Moderator: Community Team
Taking a Turn wrote:What's a group of spoils? You earn spoils at the end of every turn in which you successfully conquer a region, just like reality! These spoils each represent a region on the map and can be blue, green or red. If you acquire 3 spoils of any one colour, or one of each, you now have a "group" of spoils which you may exchange for additional troops at this time. The value of these spoils depends on which spoils game option was chosen: escalating or flat-rate. You also get a 2 troop bonus on any region that you own if it is represented in the group.
Gameplay Notes wrote:You cannot accumulate more than 5 spoils, therefore there may be a mid-turn cashing in of groups after eliminating an opponent.

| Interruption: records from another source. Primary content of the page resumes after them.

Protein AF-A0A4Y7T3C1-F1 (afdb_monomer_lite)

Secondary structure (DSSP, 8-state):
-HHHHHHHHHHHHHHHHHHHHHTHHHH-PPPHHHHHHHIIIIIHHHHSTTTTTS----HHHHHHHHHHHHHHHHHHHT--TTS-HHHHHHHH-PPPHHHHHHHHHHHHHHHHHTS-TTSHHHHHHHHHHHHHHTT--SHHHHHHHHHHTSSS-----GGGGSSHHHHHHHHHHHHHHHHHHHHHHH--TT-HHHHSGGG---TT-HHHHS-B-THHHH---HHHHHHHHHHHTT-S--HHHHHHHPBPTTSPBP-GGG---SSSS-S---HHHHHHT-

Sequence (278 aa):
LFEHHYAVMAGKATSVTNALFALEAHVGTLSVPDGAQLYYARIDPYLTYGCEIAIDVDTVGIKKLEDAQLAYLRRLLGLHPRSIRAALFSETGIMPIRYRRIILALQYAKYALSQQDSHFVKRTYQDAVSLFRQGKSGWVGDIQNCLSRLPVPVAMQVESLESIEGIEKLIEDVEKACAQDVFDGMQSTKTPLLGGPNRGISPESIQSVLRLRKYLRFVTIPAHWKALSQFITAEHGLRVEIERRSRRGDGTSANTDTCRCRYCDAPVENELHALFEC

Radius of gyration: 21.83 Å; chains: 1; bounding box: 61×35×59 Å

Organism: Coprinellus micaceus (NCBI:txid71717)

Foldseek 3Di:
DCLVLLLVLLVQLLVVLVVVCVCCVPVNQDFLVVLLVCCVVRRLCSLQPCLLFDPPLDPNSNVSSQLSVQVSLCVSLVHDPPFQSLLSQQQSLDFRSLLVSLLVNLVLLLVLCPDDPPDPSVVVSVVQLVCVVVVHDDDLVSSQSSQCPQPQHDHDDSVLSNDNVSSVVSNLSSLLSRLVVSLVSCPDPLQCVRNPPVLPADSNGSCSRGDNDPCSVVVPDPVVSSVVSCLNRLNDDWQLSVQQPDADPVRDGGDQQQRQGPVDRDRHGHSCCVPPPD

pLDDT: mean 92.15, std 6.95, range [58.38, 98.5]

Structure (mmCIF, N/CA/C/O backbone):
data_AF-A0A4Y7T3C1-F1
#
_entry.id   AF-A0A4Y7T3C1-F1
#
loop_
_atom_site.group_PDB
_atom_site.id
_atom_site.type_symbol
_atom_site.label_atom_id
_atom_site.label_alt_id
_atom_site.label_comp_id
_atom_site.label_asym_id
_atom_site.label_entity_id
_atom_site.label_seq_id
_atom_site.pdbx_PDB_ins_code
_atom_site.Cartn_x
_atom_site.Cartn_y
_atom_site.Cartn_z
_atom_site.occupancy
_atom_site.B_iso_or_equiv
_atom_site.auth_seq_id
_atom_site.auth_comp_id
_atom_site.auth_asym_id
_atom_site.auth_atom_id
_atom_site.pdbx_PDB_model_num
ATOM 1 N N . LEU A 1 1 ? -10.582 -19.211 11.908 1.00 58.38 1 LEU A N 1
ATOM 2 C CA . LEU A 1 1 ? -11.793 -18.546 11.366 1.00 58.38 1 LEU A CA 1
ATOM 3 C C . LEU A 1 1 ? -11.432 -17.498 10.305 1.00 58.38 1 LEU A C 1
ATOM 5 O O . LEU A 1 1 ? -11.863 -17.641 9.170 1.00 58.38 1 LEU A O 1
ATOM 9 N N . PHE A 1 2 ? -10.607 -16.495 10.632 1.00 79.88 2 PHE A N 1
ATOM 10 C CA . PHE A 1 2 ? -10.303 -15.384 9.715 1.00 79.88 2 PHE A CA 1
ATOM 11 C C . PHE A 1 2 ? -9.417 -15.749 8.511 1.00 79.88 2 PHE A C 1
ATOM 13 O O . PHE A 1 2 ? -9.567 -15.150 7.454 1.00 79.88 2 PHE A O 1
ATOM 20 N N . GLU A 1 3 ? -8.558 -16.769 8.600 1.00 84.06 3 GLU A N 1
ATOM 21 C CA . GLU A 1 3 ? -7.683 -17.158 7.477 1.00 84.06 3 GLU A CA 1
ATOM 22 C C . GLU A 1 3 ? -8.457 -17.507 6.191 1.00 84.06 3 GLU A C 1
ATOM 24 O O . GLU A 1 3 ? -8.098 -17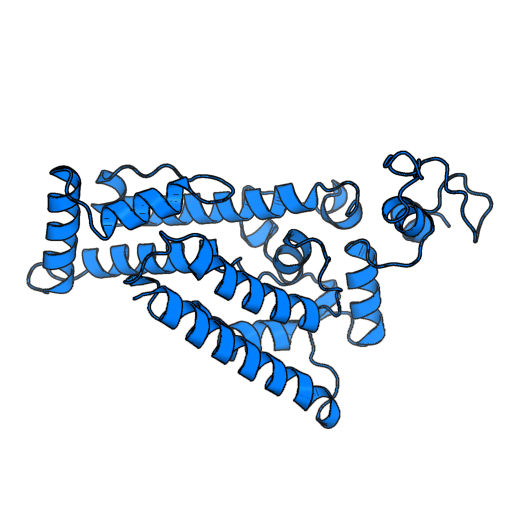.059 5.100 1.00 84.06 3 GLU A O 1
ATOM 29 N N . HIS A 1 4 ? -9.555 -18.263 6.316 1.00 89.12 4 HIS A N 1
ATOM 30 C CA . HIS A 1 4 ? -10.415 -18.591 5.179 1.00 89.12 4 HIS A CA 1
ATOM 31 C C . HIS A 1 4 ? -11.013 -17.325 4.553 1.00 89.12 4 HIS A C 1
ATOM 33 O O . HIS A 1 4 ? -11.058 -17.199 3.332 1.00 89.12 4 HIS A O 1
ATOM 39 N N . HIS A 1 5 ? -11.406 -16.358 5.385 1.00 90.94 5 HIS A N 1
ATOM 40 C CA . HIS A 1 5 ? -11.928 -15.078 4.925 1.00 90.94 5 HIS A CA 1
ATOM 41 C C . HIS A 1 5 ? -10.892 -14.298 4.098 1.00 90.94 5 HIS A C 1
ATOM 43 O O . HIS A 1 5 ? -11.199 -13.896 2.975 1.00 90.94 5 HIS A O 1
ATOM 49 N N . TYR A 1 6 ? -9.653 -14.168 4.591 1.00 93.25 6 TYR A N 1
ATOM 50 C CA . TYR A 1 6 ? -8.557 -13.535 3.842 1.00 93.25 6 TYR A CA 1
ATOM 51 C C . TYR A 1 6 ? -8.316 -14.218 2.493 1.00 93.25 6 TYR A C 1
ATOM 53 O O . TYR A 1 6 ? -8.179 -13.544 1.474 1.00 93.25 6 TYR A O 1
ATOM 61 N N . ALA A 1 7 ? -8.304 -15.555 2.465 1.00 94.50 7 ALA A N 1
ATOM 62 C CA . ALA A 1 7 ? -8.106 -16.317 1.235 1.00 94.50 7 ALA A CA 1
ATOM 63 C C . ALA A 1 7 ? -9.239 -16.092 0.218 1.00 94.50 7 ALA A C 1
ATOM 65 O O . ALA A 1 7 ? -8.969 -15.895 -0.967 1.00 94.50 7 ALA A O 1
ATOM 66 N N . VAL A 1 8 ? -10.496 -16.074 0.672 1.00 96.25 8 VAL A N 1
ATOM 67 C CA . VAL A 1 8 ? -11.659 -15.812 -0.188 1.00 96.25 8 VAL A CA 1
ATOM 68 C C . VAL A 1 8 ? -11.616 -14.393 -0.753 1.00 96.25 8 VAL A C 1
ATOM 70 O O . VAL A 1 8 ? -11.833 -14.213 -1.952 1.00 96.25 8 VAL A O 1
ATOM 73 N N . MET A 1 9 ? -11.318 -13.386 0.071 1.00 96.69 9 MET A N 1
ATOM 74 C CA . MET A 1 9 ? -11.274 -11.993 -0.384 1.00 96.69 9 MET A CA 1
ATOM 75 C C . MET A 1 9 ? -10.094 -11.719 -1.317 1.00 96.69 9 MET A C 1
ATOM 77 O O . MET A 1 9 ? -10.291 -11.112 -2.372 1.00 96.69 9 MET A O 1
ATOM 81 N N . ALA A 1 10 ? -8.909 -12.255 -1.012 1.00 96.94 10 ALA A N 1
ATOM 82 C CA . ALA A 1 10 ? -7.769 -12.229 -1.926 1.00 96.94 10 ALA A CA 1
ATOM 83 C C . ALA A 1 10 ? -8.116 -12.902 -3.265 1.00 96.94 10 ALA A C 1
ATOM 85 O O . ALA A 1 10 ? -7.895 -12.321 -4.325 1.00 96.94 10 ALA A O 1
ATOM 86 N N . GLY A 1 11 ? -8.738 -14.087 -3.233 1.00 97.75 11 GLY A N 1
ATOM 87 C CA . GLY A 1 11 ? -9.145 -14.819 -4.435 1.00 97.75 11 GLY A CA 1
ATOM 88 C C . GLY A 1 11 ? -10.156 -14.056 -5.298 1.00 97.75 11 GLY A C 1
ATOM 89 O O . GLY A 1 11 ? -10.029 -14.033 -6.526 1.00 97.75 11 GLY A O 1
ATOM 90 N N . LYS A 1 12 ? -11.125 -13.371 -4.678 1.00 97.88 12 LYS A N 1
ATOM 91 C CA . LYS A 1 12 ? -12.072 -12.490 -5.384 1.00 97.88 12 LYS A CA 1
ATOM 92 C C . LYS A 1 12 ? -11.362 -11.297 -6.022 1.00 97.88 12 LYS A C 1
ATOM 94 O O . LYS A 1 12 ? -11.559 -11.052 -7.211 1.00 97.88 12 LYS A O 1
ATOM 99 N N . ALA A 1 13 ? -10.489 -10.617 -5.278 1.00 97.81 13 ALA A N 1
ATOM 100 C CA . ALA A 1 13 ? -9.684 -9.513 -5.797 1.00 97.81 13 ALA A CA 1
ATOM 101 C C . ALA A 1 13 ? -8.811 -9.955 -6.988 1.00 97.81 13 ALA A C 1
ATOM 103 O O . ALA A 1 13 ? -8.788 -9.291 -8.026 1.00 97.81 13 ALA A O 1
ATOM 104 N N . THR A 1 14 ? -8.150 -11.114 -6.895 1.00 97.50 14 THR A N 1
ATOM 105 C CA . THR A 1 14 ? -7.360 -11.694 -7.993 1.00 97.50 14 THR A CA 1
ATOM 106 C C . THR A 1 14 ? -8.227 -12.058 -9.199 1.00 97.50 14 THR A C 1
ATOM 108 O O . THR A 1 14 ? -7.838 -11.788 -10.334 1.00 97.50 14 THR A O 1
ATOM 111 N N . SER A 1 15 ? -9.417 -12.621 -8.982 1.00 97.50 15 SER A N 1
ATOM 112 C CA . SER A 1 15 ? -10.344 -12.971 -10.067 1.00 97.50 15 SER A CA 1
ATOM 113 C C . SER A 1 15 ? -10.801 -11.730 -10.834 1.00 97.50 15 SER A C 1
ATOM 115 O O . SER A 1 15 ? -10.747 -11.705 -12.062 1.00 97.50 15 SER A O 1
ATOM 117 N N . VAL A 1 16 ? -11.166 -10.663 -10.117 1.00 96.50 16 VAL A N 1
ATOM 118 C CA . VAL A 1 16 ? -11.533 -9.380 -10.732 1.00 96.50 16 VAL A CA 1
ATOM 119 C C . VAL A 1 16 ? -10.336 -8.738 -11.428 1.00 96.50 16 VAL A C 1
ATOM 121 O O . VAL A 1 16 ? -10.483 -8.233 -12.535 1.00 96.50 16 VAL A O 1
ATOM 124 N N . THR A 1 17 ? -9.140 -8.826 -10.845 1.00 96.50 17 THR A N 1
ATOM 125 C CA . THR A 1 17 ? -7.896 -8.382 -11.493 1.00 96.50 17 THR A CA 1
ATOM 126 C C . THR A 1 17 ? -7.689 -9.090 -12.833 1.00 96.50 17 THR A C 1
ATOM 128 O O . THR A 1 17 ? -7.450 -8.437 -13.843 1.00 96.50 17 THR A O 1
ATOM 131 N N . ASN A 1 18 ? -7.802 -10.421 -12.865 1.00 95.88 18 ASN A N 1
ATOM 132 C CA . ASN A 1 18 ? -7.676 -11.201 -14.097 1.00 95.88 18 ASN A CA 1
ATOM 133 C C . ASN A 1 18 ? -8.707 -10.770 -15.145 1.00 95.88 18 ASN A C 1
ATOM 135 O O . ASN A 1 18 ? -8.338 -10.565 -16.296 1.00 95.88 18 ASN A O 1
ATOM 139 N N . ALA A 1 19 ? -9.969 -10.591 -14.746 1.00 94.62 19 ALA A N 1
ATOM 140 C CA . ALA A 1 19 ? -11.024 -10.148 -15.652 1.00 94.62 19 ALA A CA 1
ATOM 141 C C . ALA A 1 19 ? -10.748 -8.746 -16.222 1.00 94.62 19 ALA A C 1
ATOM 143 O O . ALA A 1 19 ? -10.862 -8.552 -17.427 1.00 94.62 19 ALA A O 1
ATOM 144 N N . LEU A 1 20 ? -10.332 -7.789 -15.384 1.00 93.88 20 LEU A N 1
ATOM 145 C CA . LEU A 1 20 ? -10.015 -6.423 -15.816 1.00 93.88 20 LEU A CA 1
ATOM 146 C C . LEU A 1 20 ? -8.881 -6.392 -16.846 1.00 93.88 20 LEU A C 1
ATOM 148 O O . LEU A 1 20 ? -9.024 -5.753 -17.881 1.00 93.88 20 LEU A O 1
ATOM 152 N N . PHE A 1 21 ? -7.779 -7.104 -16.597 1.00 93.38 21 PHE A N 1
ATOM 153 C CA . PHE A 1 21 ? -6.649 -7.121 -17.532 1.00 93.38 21 PHE A CA 1
ATOM 154 C C . PHE A 1 21 ? -6.900 -8.000 -18.766 1.00 93.38 21 PHE A C 1
ATOM 156 O O . PHE A 1 21 ? -6.320 -7.748 -19.815 1.00 93.38 21 PHE A O 1
ATOM 163 N N . ALA A 1 22 ? -7.794 -8.992 -18.694 1.00 92.88 22 ALA A N 1
ATOM 164 C CA . ALA A 1 22 ? -8.219 -9.743 -19.877 1.00 92.88 22 ALA A CA 1
ATOM 165 C C . ALA A 1 22 ? -8.998 -8.866 -20.872 1.00 92.88 22 ALA A C 1
ATOM 167 O O . ALA A 1 22 ? -8.892 -9.069 -22.081 1.00 92.88 22 ALA A O 1
ATOM 168 N N . LEU A 1 23 ? -9.735 -7.860 -20.383 1.00 90.06 23 LEU A N 1
ATOM 169 C CA . LEU A 1 23 ? -10.454 -6.917 -21.243 1.00 90.06 23 LEU A CA 1
ATOM 170 C C . LEU A 1 23 ? -9.519 -6.061 -22.103 1.00 90.06 23 LEU A C 1
ATOM 172 O O . LEU A 1 23 ? -9.957 -5.594 -23.153 1.00 90.06 23 LEU A O 1
ATOM 176 N N . GLU A 1 24 ? -8.242 -5.899 -21.733 1.00 90.06 24 GLU A N 1
ATOM 177 C CA . GLU A 1 24 ? -7.279 -5.129 -22.536 1.00 90.06 24 GLU A CA 1
ATOM 178 C C . GLU A 1 24 ? -7.124 -5.677 -23.962 1.00 90.06 24 GLU A C 1
ATOM 180 O O . GLU A 1 24 ? -6.862 -4.912 -24.889 1.00 90.06 24 GLU A O 1
ATOM 185 N N . ALA A 1 25 ? -7.350 -6.982 -24.162 1.00 88.19 25 ALA A N 1
ATOM 186 C CA . ALA A 1 25 ? -7.354 -7.602 -25.487 1.00 88.19 25 ALA A CA 1
ATOM 187 C C . ALA A 1 25 ? -8.478 -7.074 -26.401 1.00 88.19 25 ALA A C 1
ATOM 189 O O . ALA A 1 25 ? -8.381 -7.191 -27.620 1.00 88.19 25 ALA A O 1
ATOM 190 N N . HIS A 1 26 ? -9.535 -6.496 -25.824 1.00 89.56 26 HIS A N 1
ATOM 191 C CA . HIS A 1 26 ? -10.704 -5.989 -26.544 1.00 89.56 26 HIS A CA 1
ATOM 192 C C . HIS A 1 26 ? -10.780 -4.460 -26.576 1.00 89.56 26 HIS A C 1
ATOM 194 O O . HIS A 1 26 ? -11.244 -3.906 -27.568 1.00 89.56 26 HIS A O 1
ATOM 200 N N . VAL A 1 27 ? -10.350 -3.779 -25.507 1.00 88.88 27 VAL A N 1
ATOM 201 C CA . VAL A 1 27 ? -10.494 -2.314 -25.367 1.00 88.88 27 VAL A CA 1
ATOM 202 C C . VAL A 1 27 ? -9.174 -1.545 -25.468 1.00 88.88 27 VAL A C 1
ATOM 204 O O . VAL A 1 27 ? -9.179 -0.317 -25.443 1.00 88.88 27 VAL A O 1
ATOM 207 N N . GLY A 1 28 ? -8.047 -2.246 -25.612 1.00 89.00 28 GLY A N 1
ATOM 208 C CA . GLY A 1 28 ? -6.710 -1.659 -25.559 1.00 89.00 28 GLY A CA 1
ATOM 209 C C . GLY A 1 28 ? -6.138 -1.612 -24.140 1.00 89.00 28 GLY A C 1
ATOM 210 O O . GLY A 1 28 ? -6.807 -1.940 -23.162 1.00 89.00 28 GLY A O 1
ATOM 211 N N . THR A 1 29 ? -4.861 -1.236 -24.022 1.00 91.69 29 THR A N 1
ATOM 212 C CA . THR A 1 29 ? -4.170 -1.190 -22.723 1.00 91.69 29 THR A CA 1
ATOM 213 C C . THR A 1 29 ? -4.779 -0.139 -21.801 1.00 91.69 29 THR A C 1
ATOM 215 O O . THR A 1 29 ? -4.972 1.010 -22.198 1.00 91.69 29 THR A O 1
ATOM 218 N N . LEU A 1 30 ? -5.006 -0.526 -20.549 1.00 91.56 30 LEU A N 1
ATOM 219 C CA . LEU A 1 30 ? -5.542 0.339 -19.514 1.00 91.56 30 LEU A CA 1
ATOM 220 C C . LEU A 1 30 ? -4.540 1.444 -19.157 1.00 91.56 30 LEU A C 1
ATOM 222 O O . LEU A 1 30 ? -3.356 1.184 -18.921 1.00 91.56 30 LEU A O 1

What you saw in your game is a common strategy in escalating game types. If after eliminating an opponent you have 5 or more spoils, you are required to cash some in. Note that you may cash in more than one set at a time this way if you have more that one set. Escalating spoils go 4, 6, 8, 10, 12, 15, and then 5 more for each new set chased by any player in the game, so the number of troops received is constantly increasing.Game Options wrote:Escalating groups are worth 4,6,8,10,12,15,20... (i.e. the first group of spoils turned in by any player is worth 4 troops, the second group is worth 6, etc.)
Flat Rate groups are worth 4 for red, 6 for green, 8 for blue and 10 for mixed.
Nuclear groups are not worth any troops. Instead, each region in the group is nuked to a single neutral troop (even if you own it!).

You, sir, clearly do not understand escalating.rockfist wrote:My advice is avoid the escalating lottery.
Flat rate or no spoils on large boards takes more skill and planning. On small boards flat rate can be as random or more random than escalating though.